⟨

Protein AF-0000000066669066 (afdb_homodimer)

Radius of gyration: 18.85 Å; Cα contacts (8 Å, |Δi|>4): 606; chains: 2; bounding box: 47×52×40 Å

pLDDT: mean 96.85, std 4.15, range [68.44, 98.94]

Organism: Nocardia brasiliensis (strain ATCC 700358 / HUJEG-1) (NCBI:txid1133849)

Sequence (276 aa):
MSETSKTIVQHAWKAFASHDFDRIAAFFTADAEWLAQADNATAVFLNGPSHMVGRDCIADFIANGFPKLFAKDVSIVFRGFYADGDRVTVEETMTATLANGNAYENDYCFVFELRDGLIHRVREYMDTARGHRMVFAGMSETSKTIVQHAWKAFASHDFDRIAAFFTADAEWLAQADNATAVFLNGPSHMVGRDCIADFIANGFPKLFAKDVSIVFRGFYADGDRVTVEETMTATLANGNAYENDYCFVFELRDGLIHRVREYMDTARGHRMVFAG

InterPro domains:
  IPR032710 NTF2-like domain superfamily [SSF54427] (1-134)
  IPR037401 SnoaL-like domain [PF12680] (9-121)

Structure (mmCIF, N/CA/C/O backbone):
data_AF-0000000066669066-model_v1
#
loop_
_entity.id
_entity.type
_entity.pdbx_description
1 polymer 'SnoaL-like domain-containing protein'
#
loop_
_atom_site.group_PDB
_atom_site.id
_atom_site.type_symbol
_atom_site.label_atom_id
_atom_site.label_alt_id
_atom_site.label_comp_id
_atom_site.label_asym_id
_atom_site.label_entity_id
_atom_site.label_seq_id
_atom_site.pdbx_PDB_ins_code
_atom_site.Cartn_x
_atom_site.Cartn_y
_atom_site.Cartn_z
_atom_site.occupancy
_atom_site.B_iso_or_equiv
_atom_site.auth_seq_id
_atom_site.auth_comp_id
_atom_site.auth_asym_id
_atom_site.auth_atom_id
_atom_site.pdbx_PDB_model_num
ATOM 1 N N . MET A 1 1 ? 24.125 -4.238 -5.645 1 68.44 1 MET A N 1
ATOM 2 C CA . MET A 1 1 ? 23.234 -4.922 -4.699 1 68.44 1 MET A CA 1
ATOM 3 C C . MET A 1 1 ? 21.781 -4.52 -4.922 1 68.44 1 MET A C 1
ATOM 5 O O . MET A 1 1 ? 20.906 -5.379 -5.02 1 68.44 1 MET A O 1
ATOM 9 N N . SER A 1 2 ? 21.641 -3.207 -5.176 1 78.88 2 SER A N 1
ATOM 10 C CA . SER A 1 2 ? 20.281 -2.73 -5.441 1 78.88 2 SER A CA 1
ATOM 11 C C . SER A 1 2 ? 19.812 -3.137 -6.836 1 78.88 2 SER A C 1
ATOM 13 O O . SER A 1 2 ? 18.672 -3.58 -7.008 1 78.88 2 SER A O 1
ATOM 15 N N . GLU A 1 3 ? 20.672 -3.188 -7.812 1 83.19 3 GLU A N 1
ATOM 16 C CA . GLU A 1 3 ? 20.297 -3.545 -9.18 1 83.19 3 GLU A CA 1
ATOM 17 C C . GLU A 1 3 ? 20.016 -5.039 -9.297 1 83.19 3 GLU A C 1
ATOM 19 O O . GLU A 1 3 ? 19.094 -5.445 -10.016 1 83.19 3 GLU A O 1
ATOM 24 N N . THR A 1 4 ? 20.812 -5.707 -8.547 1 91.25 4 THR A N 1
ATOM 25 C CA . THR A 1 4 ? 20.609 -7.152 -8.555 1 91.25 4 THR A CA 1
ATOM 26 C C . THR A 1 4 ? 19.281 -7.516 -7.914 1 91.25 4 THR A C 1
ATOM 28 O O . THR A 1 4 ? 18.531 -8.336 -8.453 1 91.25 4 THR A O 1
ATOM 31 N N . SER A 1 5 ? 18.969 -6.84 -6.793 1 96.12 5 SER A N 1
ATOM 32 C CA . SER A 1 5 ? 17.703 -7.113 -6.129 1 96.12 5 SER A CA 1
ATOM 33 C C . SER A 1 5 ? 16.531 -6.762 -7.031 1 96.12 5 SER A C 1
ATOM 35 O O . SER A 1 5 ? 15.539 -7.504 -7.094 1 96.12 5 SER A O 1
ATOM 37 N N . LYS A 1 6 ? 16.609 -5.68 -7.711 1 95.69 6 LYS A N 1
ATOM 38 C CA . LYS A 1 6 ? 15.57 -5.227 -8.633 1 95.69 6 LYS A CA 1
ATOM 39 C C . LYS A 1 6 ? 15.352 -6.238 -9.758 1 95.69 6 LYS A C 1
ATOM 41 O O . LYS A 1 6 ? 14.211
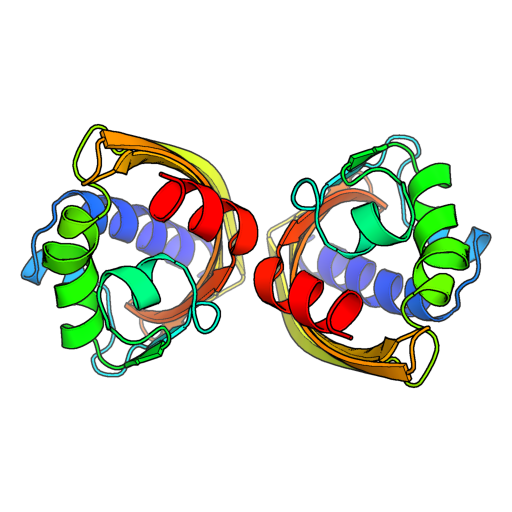 -6.582 -10.07 1 95.69 6 LYS A O 1
ATOM 46 N N . THR A 1 7 ? 16.422 -6.719 -10.344 1 96.56 7 THR A N 1
ATOM 47 C CA . THR A 1 7 ? 16.375 -7.688 -11.43 1 96.56 7 THR A CA 1
ATOM 48 C C . THR A 1 7 ? 15.727 -8.992 -10.961 1 96.56 7 THR A C 1
ATOM 50 O O . THR A 1 7 ? 14.914 -9.578 -11.672 1 96.56 7 THR A O 1
ATOM 53 N N . ILE A 1 8 ? 16.094 -9.422 -9.781 1 97.25 8 ILE A N 1
ATOM 54 C CA . ILE A 1 8 ? 15.539 -10.641 -9.219 1 97.25 8 ILE A CA 1
ATOM 55 C C . ILE A 1 8 ? 14.023 -10.516 -9.094 1 97.25 8 ILE A C 1
ATOM 57 O O . ILE A 1 8 ? 13.281 -11.414 -9.508 1 97.25 8 ILE A O 1
ATOM 61 N N . VAL A 1 9 ? 13.523 -9.406 -8.555 1 98 9 VAL A N 1
ATOM 62 C CA . VAL A 1 9 ? 12.094 -9.203 -8.344 1 98 9 VAL A CA 1
ATOM 63 C C . VAL A 1 9 ? 11.391 -9.086 -9.695 1 98 9 VAL A C 1
ATOM 65 O O . VAL A 1 9 ? 10.289 -9.602 -9.875 1 98 9 VAL A O 1
ATOM 68 N N . GLN A 1 10 ? 12.016 -8.414 -10.664 1 96.88 10 GLN A N 1
ATOM 69 C CA . GLN A 1 10 ? 11.453 -8.336 -12.008 1 96.88 10 GLN A CA 1
ATOM 70 C C . GLN A 1 10 ? 11.297 -9.727 -12.617 1 96.88 10 GLN A C 1
ATOM 72 O O . GLN A 1 10 ? 10.266 -10.031 -13.219 1 96.88 10 GLN A O 1
ATOM 77 N N . HIS A 1 11 ? 12.281 -10.578 -12.445 1 96.5 11 HIS A N 1
ATOM 78 C CA . HIS A 1 11 ? 12.227 -11.938 -12.953 1 96.5 11 HIS A CA 1
ATOM 79 C C . HIS A 1 11 ? 11.195 -12.773 -12.195 1 96.5 11 HIS A C 1
ATOM 81 O O . HIS A 1 11 ? 10.57 -13.664 -12.773 1 96.5 11 HIS A O 1
ATOM 87 N N . ALA A 1 12 ? 11.047 -12.492 -10.914 1 97.31 12 ALA A N 1
ATOM 88 C CA . ALA A 1 12 ? 10.031 -13.188 -10.141 1 97.31 12 ALA A CA 1
ATOM 89 C C . ALA A 1 12 ? 8.641 -12.969 -10.727 1 97.31 12 ALA A C 1
ATOM 91 O O . ALA A 1 12 ? 7.828 -13.891 -10.781 1 97.31 12 ALA A O 1
ATOM 92 N N . TRP A 1 13 ? 8.336 -11.75 -11.188 1 95 13 TRP A N 1
ATOM 93 C CA . TRP A 1 13 ? 7.027 -11.461 -11.773 1 95 13 TRP A CA 1
ATOM 94 C C . TRP A 1 13 ? 6.797 -12.289 -13.031 1 95 13 TRP A C 1
ATOM 96 O O . TRP A 1 13 ? 5.68 -12.734 -13.297 1 95 13 TRP A O 1
ATOM 106 N N . LYS A 1 14 ? 7.867 -12.516 -13.844 1 94 14 LYS A N 1
ATOM 107 C CA . LYS A 1 14 ? 7.754 -13.398 -15 1 94 14 LYS A CA 1
ATOM 108 C C . LYS A 1 14 ? 7.391 -14.82 -14.57 1 94 14 LYS A C 1
ATOM 110 O O . LYS A 1 14 ? 6.562 -15.477 -15.211 1 94 14 LYS A O 1
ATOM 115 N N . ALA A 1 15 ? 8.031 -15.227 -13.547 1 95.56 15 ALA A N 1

⟩

#### Action item:
Given the records above, return exactly the lines starting at the line containing "ATOM 13 O O" and ending at the line containing "ATOM 31 N N", including both.

#### Written answer:
ATOM 13 O O . SER A 1 2 ? 18.672 -3.58 -7.008 1 78.88 2 SER A O 1
ATOM 15 N N . GLU A 1 3 ? 20.672 -3.188 -7.812 1 83.19 3 GLU A N 1
ATOM 16 C CA . GLU A 1 3 ? 20.297 -3.545 -9.18 1 83.19 3 GLU A CA 1
ATOM 17 C C . GLU A 1 3 ? 20.016 -5.039 -9.297 1 83.19 3 GLU A C 1
ATOM 19 O O . GLU A 1 3 ? 19.094 -5.445 -10.016 1 83.19 3 GLU A O 1
ATOM 24 N N . THR A 1 4 ? 20.812 -5.707 -8.547 1 91.25 4 THR A N 1
ATOM 25 C CA . THR A 1 4 ? 20.609 -7.152 -8.555 1 91.25 4 THR A CA 1
ATOM 26 C C . THR A 1 4 ? 19.281 -7.516 -7.914 1 91.25 4 THR A C 1
ATOM 28 O O . THR A 1 4 ? 18.531 -8.336 -8.453 1 91.25 4 THR A O 1
ATOM 31 N N . SER A 1 5 ? 18.969 -6.84 -6.793 1 96.12 5 SER A N 1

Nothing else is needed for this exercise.